A screenwriter turned TV scripter gets a shocking assignment from his old studio boss. 2,996 words. Part Two. Illustration by John Donald Carlucci.


Hollywood – 1969

Dave Peterson was racing against a deadline. The F.B.I. teleplay was due in the morning and he planned to pull an all-nighter to finish it. Glancing up from his typewriter, he stared directly at a bottle of booze and sighed. Not tonight, buddy. But I’ll take a rain check. He was alone. Tiki, his Greek-born ex-wife, had run off with her boss, a fruit wholesaler from Woodland Hills. Didn’t even ask for alimony. Had even joked that, if he tried to divorce her for adultery, she would sue him for alienation of affection and name Jack Daniels and Smith Corona as correspondents.

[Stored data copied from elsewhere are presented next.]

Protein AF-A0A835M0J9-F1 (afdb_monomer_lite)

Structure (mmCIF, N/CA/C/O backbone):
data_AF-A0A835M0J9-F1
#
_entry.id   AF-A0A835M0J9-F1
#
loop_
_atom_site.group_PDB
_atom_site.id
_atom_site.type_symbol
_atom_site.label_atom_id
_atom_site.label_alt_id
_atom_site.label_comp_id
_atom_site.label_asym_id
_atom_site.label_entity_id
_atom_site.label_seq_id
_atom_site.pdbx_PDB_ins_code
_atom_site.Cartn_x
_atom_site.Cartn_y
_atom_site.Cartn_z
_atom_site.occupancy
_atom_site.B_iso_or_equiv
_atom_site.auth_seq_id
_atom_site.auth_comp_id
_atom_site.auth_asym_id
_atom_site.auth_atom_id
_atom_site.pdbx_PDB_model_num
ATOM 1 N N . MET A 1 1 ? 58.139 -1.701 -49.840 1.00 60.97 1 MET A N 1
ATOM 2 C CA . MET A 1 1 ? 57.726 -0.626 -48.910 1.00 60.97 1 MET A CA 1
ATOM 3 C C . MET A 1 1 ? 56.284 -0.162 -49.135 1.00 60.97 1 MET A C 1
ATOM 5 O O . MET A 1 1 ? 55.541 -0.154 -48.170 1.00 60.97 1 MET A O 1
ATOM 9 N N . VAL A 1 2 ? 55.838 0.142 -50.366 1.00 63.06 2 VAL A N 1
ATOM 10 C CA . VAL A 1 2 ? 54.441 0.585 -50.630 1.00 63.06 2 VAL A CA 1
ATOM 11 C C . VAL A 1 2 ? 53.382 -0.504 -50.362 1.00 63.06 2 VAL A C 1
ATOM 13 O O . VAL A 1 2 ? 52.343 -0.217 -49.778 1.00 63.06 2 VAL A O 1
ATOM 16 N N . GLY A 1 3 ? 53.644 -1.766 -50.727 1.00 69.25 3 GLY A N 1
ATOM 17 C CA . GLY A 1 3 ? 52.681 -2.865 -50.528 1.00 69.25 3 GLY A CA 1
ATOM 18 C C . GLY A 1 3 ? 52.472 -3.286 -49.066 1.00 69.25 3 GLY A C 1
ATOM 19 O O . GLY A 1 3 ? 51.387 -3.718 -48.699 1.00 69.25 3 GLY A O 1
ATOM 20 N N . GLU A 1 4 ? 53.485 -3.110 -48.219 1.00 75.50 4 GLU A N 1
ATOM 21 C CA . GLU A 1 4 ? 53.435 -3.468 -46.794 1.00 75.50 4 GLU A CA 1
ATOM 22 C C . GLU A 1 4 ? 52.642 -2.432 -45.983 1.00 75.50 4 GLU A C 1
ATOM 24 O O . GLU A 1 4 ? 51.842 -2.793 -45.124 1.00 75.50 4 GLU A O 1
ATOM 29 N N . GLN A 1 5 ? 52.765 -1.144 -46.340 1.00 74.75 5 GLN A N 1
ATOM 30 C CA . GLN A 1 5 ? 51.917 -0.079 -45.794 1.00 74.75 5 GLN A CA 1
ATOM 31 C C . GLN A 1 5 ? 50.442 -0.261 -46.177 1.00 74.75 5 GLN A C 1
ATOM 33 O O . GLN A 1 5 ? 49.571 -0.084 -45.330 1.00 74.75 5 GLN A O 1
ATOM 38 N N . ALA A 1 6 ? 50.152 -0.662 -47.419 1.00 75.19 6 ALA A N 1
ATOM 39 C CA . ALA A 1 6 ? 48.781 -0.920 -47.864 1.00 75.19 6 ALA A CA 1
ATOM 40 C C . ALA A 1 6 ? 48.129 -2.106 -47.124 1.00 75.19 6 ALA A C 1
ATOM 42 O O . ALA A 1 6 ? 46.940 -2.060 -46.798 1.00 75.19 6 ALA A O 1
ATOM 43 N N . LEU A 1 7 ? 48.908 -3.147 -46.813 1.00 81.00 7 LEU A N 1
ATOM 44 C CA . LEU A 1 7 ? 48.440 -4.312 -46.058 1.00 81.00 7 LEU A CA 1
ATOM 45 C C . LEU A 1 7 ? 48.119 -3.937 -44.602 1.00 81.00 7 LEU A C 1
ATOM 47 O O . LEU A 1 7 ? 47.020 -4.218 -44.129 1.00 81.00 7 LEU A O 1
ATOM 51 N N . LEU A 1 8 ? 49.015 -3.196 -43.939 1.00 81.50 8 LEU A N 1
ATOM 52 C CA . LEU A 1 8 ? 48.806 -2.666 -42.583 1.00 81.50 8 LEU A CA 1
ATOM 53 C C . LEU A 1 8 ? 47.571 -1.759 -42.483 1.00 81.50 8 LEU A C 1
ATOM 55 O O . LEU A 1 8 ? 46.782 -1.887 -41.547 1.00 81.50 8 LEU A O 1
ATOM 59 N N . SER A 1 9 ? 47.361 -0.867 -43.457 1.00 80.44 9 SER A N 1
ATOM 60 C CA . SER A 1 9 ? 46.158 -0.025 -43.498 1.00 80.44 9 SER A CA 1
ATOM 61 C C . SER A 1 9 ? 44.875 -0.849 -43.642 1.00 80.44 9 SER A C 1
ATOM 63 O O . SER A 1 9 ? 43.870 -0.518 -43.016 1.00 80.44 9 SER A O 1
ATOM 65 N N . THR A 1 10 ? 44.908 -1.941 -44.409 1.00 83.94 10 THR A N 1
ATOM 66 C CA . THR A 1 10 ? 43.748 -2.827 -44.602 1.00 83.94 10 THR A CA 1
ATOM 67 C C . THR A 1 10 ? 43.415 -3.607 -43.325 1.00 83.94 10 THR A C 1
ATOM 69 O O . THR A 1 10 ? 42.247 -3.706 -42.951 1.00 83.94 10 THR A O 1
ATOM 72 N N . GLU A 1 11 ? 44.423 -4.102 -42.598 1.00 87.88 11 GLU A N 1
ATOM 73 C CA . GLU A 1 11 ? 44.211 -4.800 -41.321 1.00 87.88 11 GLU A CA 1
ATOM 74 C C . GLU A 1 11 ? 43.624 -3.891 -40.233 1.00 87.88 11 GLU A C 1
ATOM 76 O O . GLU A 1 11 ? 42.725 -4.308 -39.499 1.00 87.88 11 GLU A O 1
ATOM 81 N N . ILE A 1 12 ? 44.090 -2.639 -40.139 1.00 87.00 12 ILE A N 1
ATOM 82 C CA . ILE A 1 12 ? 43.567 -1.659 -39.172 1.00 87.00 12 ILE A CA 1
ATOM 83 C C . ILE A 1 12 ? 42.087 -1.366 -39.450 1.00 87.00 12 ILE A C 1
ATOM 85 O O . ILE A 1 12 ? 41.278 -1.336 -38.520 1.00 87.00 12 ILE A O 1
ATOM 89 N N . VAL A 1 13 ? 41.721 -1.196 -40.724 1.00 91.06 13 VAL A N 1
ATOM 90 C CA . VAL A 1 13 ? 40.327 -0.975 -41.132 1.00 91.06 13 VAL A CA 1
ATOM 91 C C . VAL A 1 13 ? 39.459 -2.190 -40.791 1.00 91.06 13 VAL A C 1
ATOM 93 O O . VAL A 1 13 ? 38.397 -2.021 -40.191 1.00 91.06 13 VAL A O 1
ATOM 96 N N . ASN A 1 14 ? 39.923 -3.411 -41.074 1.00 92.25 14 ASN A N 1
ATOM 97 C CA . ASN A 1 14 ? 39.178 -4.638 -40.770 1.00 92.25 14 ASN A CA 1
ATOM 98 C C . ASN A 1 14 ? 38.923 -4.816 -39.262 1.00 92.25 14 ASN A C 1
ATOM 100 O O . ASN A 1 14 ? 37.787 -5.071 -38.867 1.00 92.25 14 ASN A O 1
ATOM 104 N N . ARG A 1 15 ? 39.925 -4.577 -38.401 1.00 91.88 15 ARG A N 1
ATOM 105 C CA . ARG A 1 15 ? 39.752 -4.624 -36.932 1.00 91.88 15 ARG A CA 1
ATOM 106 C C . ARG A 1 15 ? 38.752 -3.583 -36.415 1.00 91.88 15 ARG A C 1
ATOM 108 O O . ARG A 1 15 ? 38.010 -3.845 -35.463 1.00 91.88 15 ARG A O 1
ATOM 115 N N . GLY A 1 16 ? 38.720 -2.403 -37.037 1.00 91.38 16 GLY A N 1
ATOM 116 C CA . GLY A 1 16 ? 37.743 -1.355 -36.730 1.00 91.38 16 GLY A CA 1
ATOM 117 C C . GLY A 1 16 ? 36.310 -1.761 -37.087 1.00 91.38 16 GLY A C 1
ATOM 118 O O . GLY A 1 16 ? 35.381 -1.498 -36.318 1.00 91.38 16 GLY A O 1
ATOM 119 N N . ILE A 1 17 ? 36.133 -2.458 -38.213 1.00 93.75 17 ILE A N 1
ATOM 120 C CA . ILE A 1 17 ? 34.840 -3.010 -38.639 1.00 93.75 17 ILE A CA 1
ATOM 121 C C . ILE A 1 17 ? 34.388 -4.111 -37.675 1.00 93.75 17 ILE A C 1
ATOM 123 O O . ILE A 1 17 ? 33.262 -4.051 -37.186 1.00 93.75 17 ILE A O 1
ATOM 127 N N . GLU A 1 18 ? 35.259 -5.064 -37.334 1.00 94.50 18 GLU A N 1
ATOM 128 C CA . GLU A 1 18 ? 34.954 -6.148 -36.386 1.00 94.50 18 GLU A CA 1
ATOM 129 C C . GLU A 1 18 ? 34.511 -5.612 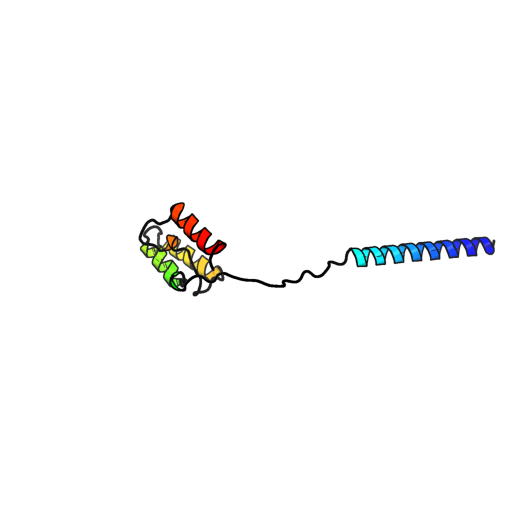-35.020 1.00 94.50 18 GLU A C 1
ATOM 131 O O . GLU A 1 18 ? 33.485 -6.033 -34.485 1.00 94.50 18 GLU A O 1
ATOM 136 N N . SER A 1 19 ? 35.242 -4.626 -34.490 1.00 93.31 19 SER A N 1
ATOM 137 C CA . SER A 1 19 ? 34.917 -3.986 -33.210 1.00 93.31 19 SER A CA 1
ATOM 138 C C . SER A 1 19 ? 33.561 -3.278 -33.265 1.00 93.31 19 SER A C 1
ATOM 140 O O . SER A 1 19 ? 32.753 -3.396 -32.345 1.00 93.31 19 SER A O 1
ATOM 142 N N . SER A 1 20 ? 33.279 -2.579 -34.367 1.00 94.31 20 SER A N 1
ATOM 143 C CA . SER A 1 20 ? 32.014 -1.863 -34.568 1.00 94.31 20 SER A CA 1
ATOM 144 C C . SER A 1 20 ? 30.827 -2.824 -34.699 1.00 94.31 20 SER A C 1
ATOM 146 O O . SER A 1 20 ? 29.7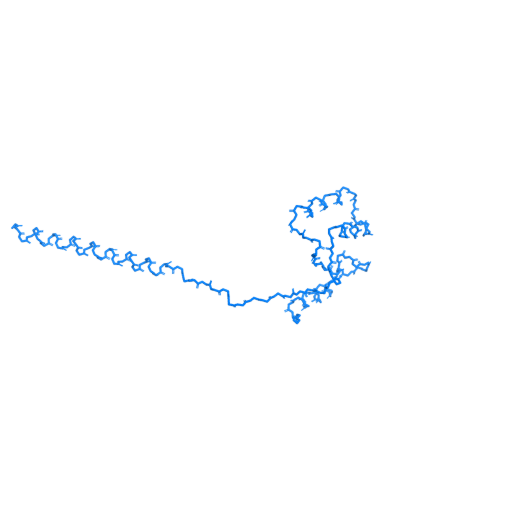85 -2.607 -34.080 1.00 94.31 20 SER A O 1
ATOM 148 N N . VAL A 1 21 ? 30.993 -3.917 -35.452 1.00 96.38 21 VAL A N 1
ATOM 149 C CA . VAL A 1 21 ? 29.991 -4.988 -35.587 1.00 96.38 21 VAL A CA 1
ATOM 150 C C . VAL A 1 21 ? 29.732 -5.651 -34.237 1.00 96.38 21 VAL A C 1
ATOM 152 O O . VAL A 1 21 ? 28.573 -5.842 -33.872 1.00 96.38 21 VAL A O 1
ATOM 155 N N . PHE A 1 22 ? 30.783 -5.943 -33.467 1.00 95.56 22 PHE A N 1
ATOM 156 C CA . PHE A 1 22 ? 30.664 -6.529 -32.134 1.00 95.56 22 PHE A CA 1
ATOM 157 C C . PHE A 1 22 ? 29.890 -5.618 -31.170 1.00 95.56 22 PHE A C 1
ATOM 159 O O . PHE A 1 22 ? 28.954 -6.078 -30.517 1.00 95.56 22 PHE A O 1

He was jolted by the telephone. He checked his watch. No one called at this hour except for his buddy Joel Rodgers when he needed a loan or a ride for poker night, and that wasn’t until Friday.

“David. It’s Doreen, Jules Azenberg’s assistant.”

“Doreen?” he replied, surprised. No, not surprised. Flabbergasted.

“You must be thinking, ‘How long has it been?’” she said with a brittle chuckle.

“Yes,” he replied, trying to recover.

“You sound busy,” she continued.

“Actually, I was in the middle of…”

“So let me get right to it. Mr. Azenberg would like you to come in for a meeting tomorrow.”

“A meeting? Dave asked. “With me?”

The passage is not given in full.